The human cost of this data extraction is often abstract, but it is real. It is the loss of control for the journalist whose article is used to train a model that might one day replace them. It is the loss of revenue for the publisher whose paywall is breached. It is the erosion of trust in the institutions that are supposed to safeguard the public good. The Common Crawl Foundation was founded on the ideal of a free and open internet, a digital commons where knowledge could be shared without barrier. But as the 2020s progressed, that ideal was compromised by the relentless demand for data that drives the AI industry.
The story of Common Crawl is a cautionary tale for the digital age. It illustrates how easily noble intentions can be co-opted by commercial interests. It shows how the infrastructure of the internet can be repurposed to serve a new, powerful elite. And it highlights the urgent need for a new ethical framework for data collection in the age of artificial intelligence. The 2025 investigation by The Atlantic was a wake-up call. It revealed that the gates of the digital commons were not just open; they were being held open by the very people who claimed to protect them, while the content creators were locked out.
As of 2024, Common Crawl had been cited in more than 10,000 academic studies. This number is a testament to its impact, but it is also a reminder of the scale of the problem. The data is everywhere, and it is being used in ways that the original architects of the web could never have imagined. The question now is whether the internet can be reclaimed. Can the balance be restored between the needs of innovation and the rights of creators? The answer will depend on how the industry responds to the revelations of 2025. Will Common Crawl be reformed, or will it continue to serve as the silent partner in the unauthorized training of the world's most powerful machines?

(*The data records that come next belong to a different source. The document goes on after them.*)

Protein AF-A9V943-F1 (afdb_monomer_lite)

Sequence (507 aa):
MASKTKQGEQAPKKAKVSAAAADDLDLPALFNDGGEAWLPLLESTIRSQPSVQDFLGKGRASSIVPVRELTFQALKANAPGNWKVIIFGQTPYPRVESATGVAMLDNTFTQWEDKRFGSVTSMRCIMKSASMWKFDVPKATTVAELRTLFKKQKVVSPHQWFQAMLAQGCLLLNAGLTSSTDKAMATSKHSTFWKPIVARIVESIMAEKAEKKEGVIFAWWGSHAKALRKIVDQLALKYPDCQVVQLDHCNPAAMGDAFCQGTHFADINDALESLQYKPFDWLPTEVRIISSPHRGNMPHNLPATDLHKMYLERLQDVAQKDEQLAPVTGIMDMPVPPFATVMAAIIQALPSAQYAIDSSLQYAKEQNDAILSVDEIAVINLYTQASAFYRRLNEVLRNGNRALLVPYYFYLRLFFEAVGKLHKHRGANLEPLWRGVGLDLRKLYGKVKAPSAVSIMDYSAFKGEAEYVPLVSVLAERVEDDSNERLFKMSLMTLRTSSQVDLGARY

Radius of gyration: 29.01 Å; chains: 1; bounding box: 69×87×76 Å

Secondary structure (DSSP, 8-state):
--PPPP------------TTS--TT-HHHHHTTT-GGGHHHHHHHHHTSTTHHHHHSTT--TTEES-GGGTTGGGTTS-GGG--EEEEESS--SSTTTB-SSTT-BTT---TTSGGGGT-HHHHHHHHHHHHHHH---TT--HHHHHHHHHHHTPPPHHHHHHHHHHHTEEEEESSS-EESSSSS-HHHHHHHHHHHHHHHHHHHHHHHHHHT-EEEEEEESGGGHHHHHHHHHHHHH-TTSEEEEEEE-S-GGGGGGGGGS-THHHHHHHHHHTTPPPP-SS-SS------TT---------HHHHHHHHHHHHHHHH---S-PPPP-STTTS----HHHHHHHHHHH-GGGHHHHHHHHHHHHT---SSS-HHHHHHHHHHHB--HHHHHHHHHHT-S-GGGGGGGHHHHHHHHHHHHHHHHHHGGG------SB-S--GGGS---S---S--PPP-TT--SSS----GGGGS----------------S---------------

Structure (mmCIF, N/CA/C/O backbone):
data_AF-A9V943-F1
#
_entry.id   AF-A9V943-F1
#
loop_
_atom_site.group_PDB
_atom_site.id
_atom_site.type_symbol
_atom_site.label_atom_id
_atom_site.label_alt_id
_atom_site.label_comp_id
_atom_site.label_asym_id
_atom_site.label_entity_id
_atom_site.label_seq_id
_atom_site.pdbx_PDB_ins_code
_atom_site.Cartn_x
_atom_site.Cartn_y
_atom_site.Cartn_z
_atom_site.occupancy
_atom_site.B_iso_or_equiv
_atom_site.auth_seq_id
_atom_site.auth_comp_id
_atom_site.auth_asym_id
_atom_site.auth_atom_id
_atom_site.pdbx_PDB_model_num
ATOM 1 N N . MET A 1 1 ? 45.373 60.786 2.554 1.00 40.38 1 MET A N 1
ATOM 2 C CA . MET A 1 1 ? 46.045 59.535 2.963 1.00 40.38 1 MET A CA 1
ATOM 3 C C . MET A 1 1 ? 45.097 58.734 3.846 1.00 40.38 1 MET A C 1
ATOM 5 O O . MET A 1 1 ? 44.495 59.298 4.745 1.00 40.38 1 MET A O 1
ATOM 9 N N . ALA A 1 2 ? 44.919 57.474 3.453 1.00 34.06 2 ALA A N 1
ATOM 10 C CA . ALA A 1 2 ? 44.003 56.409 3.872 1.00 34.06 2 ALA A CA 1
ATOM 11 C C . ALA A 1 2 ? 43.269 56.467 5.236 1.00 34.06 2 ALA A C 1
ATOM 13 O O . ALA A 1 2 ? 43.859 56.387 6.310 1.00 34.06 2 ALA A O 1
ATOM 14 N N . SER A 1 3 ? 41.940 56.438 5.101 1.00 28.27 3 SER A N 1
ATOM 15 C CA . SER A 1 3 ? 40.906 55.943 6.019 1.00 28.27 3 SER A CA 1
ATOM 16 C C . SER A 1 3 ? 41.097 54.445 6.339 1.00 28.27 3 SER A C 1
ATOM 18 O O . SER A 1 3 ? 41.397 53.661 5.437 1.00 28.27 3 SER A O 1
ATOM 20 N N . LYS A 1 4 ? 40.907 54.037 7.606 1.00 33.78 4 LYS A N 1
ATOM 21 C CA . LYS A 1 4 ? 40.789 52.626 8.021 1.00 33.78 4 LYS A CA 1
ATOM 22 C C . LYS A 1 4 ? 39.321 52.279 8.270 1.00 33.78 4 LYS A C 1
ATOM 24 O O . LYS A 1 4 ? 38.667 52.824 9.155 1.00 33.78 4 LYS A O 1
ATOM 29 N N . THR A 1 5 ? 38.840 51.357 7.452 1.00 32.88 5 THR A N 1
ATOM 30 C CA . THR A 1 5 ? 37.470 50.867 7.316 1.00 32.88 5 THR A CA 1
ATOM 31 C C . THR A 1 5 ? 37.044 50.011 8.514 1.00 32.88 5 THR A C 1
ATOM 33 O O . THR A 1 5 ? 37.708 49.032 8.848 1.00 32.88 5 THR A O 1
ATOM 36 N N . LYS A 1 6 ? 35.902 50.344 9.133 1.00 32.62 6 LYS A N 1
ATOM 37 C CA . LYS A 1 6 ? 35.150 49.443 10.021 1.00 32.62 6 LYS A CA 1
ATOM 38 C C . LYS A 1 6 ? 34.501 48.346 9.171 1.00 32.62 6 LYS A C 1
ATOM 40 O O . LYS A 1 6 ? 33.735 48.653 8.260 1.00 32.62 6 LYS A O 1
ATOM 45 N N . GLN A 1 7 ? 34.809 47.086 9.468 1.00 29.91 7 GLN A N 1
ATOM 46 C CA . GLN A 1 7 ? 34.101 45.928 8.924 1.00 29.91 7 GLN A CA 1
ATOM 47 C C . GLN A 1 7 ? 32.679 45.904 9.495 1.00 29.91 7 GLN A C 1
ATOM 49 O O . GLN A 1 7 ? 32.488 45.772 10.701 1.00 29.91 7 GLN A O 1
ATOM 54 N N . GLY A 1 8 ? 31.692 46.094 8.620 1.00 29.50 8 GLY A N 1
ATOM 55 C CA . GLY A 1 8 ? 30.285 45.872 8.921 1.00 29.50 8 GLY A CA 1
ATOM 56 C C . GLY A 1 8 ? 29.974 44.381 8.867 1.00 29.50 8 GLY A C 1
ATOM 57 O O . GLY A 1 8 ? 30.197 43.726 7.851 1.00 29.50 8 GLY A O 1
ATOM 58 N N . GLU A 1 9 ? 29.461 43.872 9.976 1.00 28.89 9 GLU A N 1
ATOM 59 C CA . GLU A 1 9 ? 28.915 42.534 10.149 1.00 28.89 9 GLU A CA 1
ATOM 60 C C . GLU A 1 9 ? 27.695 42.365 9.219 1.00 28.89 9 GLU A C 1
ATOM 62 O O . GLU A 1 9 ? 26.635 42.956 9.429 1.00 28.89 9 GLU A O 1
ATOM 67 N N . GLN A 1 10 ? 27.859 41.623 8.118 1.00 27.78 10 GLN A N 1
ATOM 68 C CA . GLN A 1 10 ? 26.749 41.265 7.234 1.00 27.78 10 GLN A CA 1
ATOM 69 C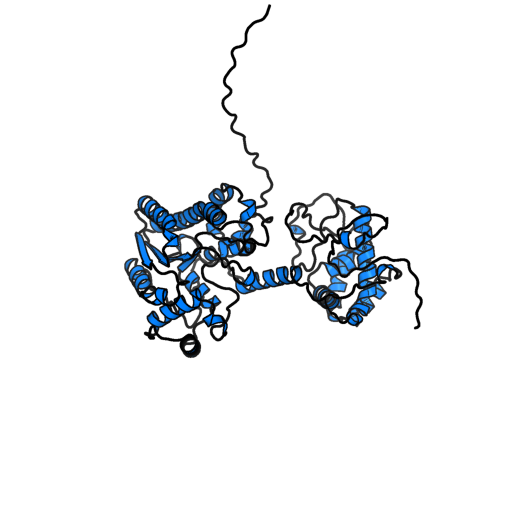 C . GLN A 1 10 ? 25.989 40.083 7.839 1.00 27.78 10 GLN A C 1
ATOM 71 O O . GLN A 1 10 ? 26.473 38.953 7.846 1.00 27.78 10 GLN A O 1
ATOM 76 N N . ALA A 1 11 ? 24.769 40.354 8.304 1.00 29.17 11 ALA A N 1
ATOM 77 C CA . ALA A 1 11 ? 23.774 39.337 8.616 1.00 29.17 11 ALA A CA 1
ATOM 78 C C . ALA A 1 11 ? 23.596 38.364 7.427 1.00 29.17 11 ALA A C 1
ATOM 80 O O . ALA A 1 11 ? 23.604 38.806 6.270 1.00 29.17 11 ALA A O 1
ATOM 81 N N . PRO A 1 12 ? 23.403 37.053 7.667 1.00 27.55 12 PRO A N 1
ATOM 82 C CA . PRO A 1 12 ? 23.282 36.087 6.588 1.00 27.55 12 PRO A CA 1
ATOM 83 C C . PRO A 1 12 ? 22.016 36.388 5.781 1.00 27.55 12 PRO A C 1
ATOM 85 O O . PRO A 1 12 ? 20.890 36.305 6.279 1.00 27.55 12 PRO A O 1
ATOM 88 N N . LYS A 1 13 ? 22.204 36.757 4.510 1.00 29.97 13 LYS A N 1
ATOM 89 C CA . LYS A 1 13 ? 21.122 36.879 3.532 1.00 29.97 13 LYS A CA 1
ATOM 90 C C . LYS A 1 13 ? 20.382 35.543 3.474 1.00 29.97 13 LYS A C 1
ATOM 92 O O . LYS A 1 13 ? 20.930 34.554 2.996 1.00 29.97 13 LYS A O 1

The legacy of Gil Elbaz's vision is now inextricably linked to the controversies of the AI era. The organization that began as a beacon of openness has become a focal point for the debate over data rights. The 2026 discussion in LWN.net about the efficiency of centralized scraping only adds another layer to the complexity. Efficiency is important, but not at the expense of ethics. The human cost of data extraction is not just a footnote; it is the central issue. Every byte of data represents a human effort, a human story, a human right. To treat it as mere fuel for a machine is to devalue the very essence of the internet.
The future of Common Crawl, and indeed the future of the open web, hangs in the balance. The organization must decide whether to honor the principles it was founded on or to succumb to the demands of its largest donors. The 2025 investigation has laid the groundwork for this decision. It has exposed the cracks in the foundation. Now, the question is whether they will be fixed, or whether the entire structure will crumble under the weight of its own contradictions. The internet is not just a collection of data; it is a reflection of humanity. And if we allow that reflection to be distorted by the machines we build, we lose more than just our data. We lose ourselves.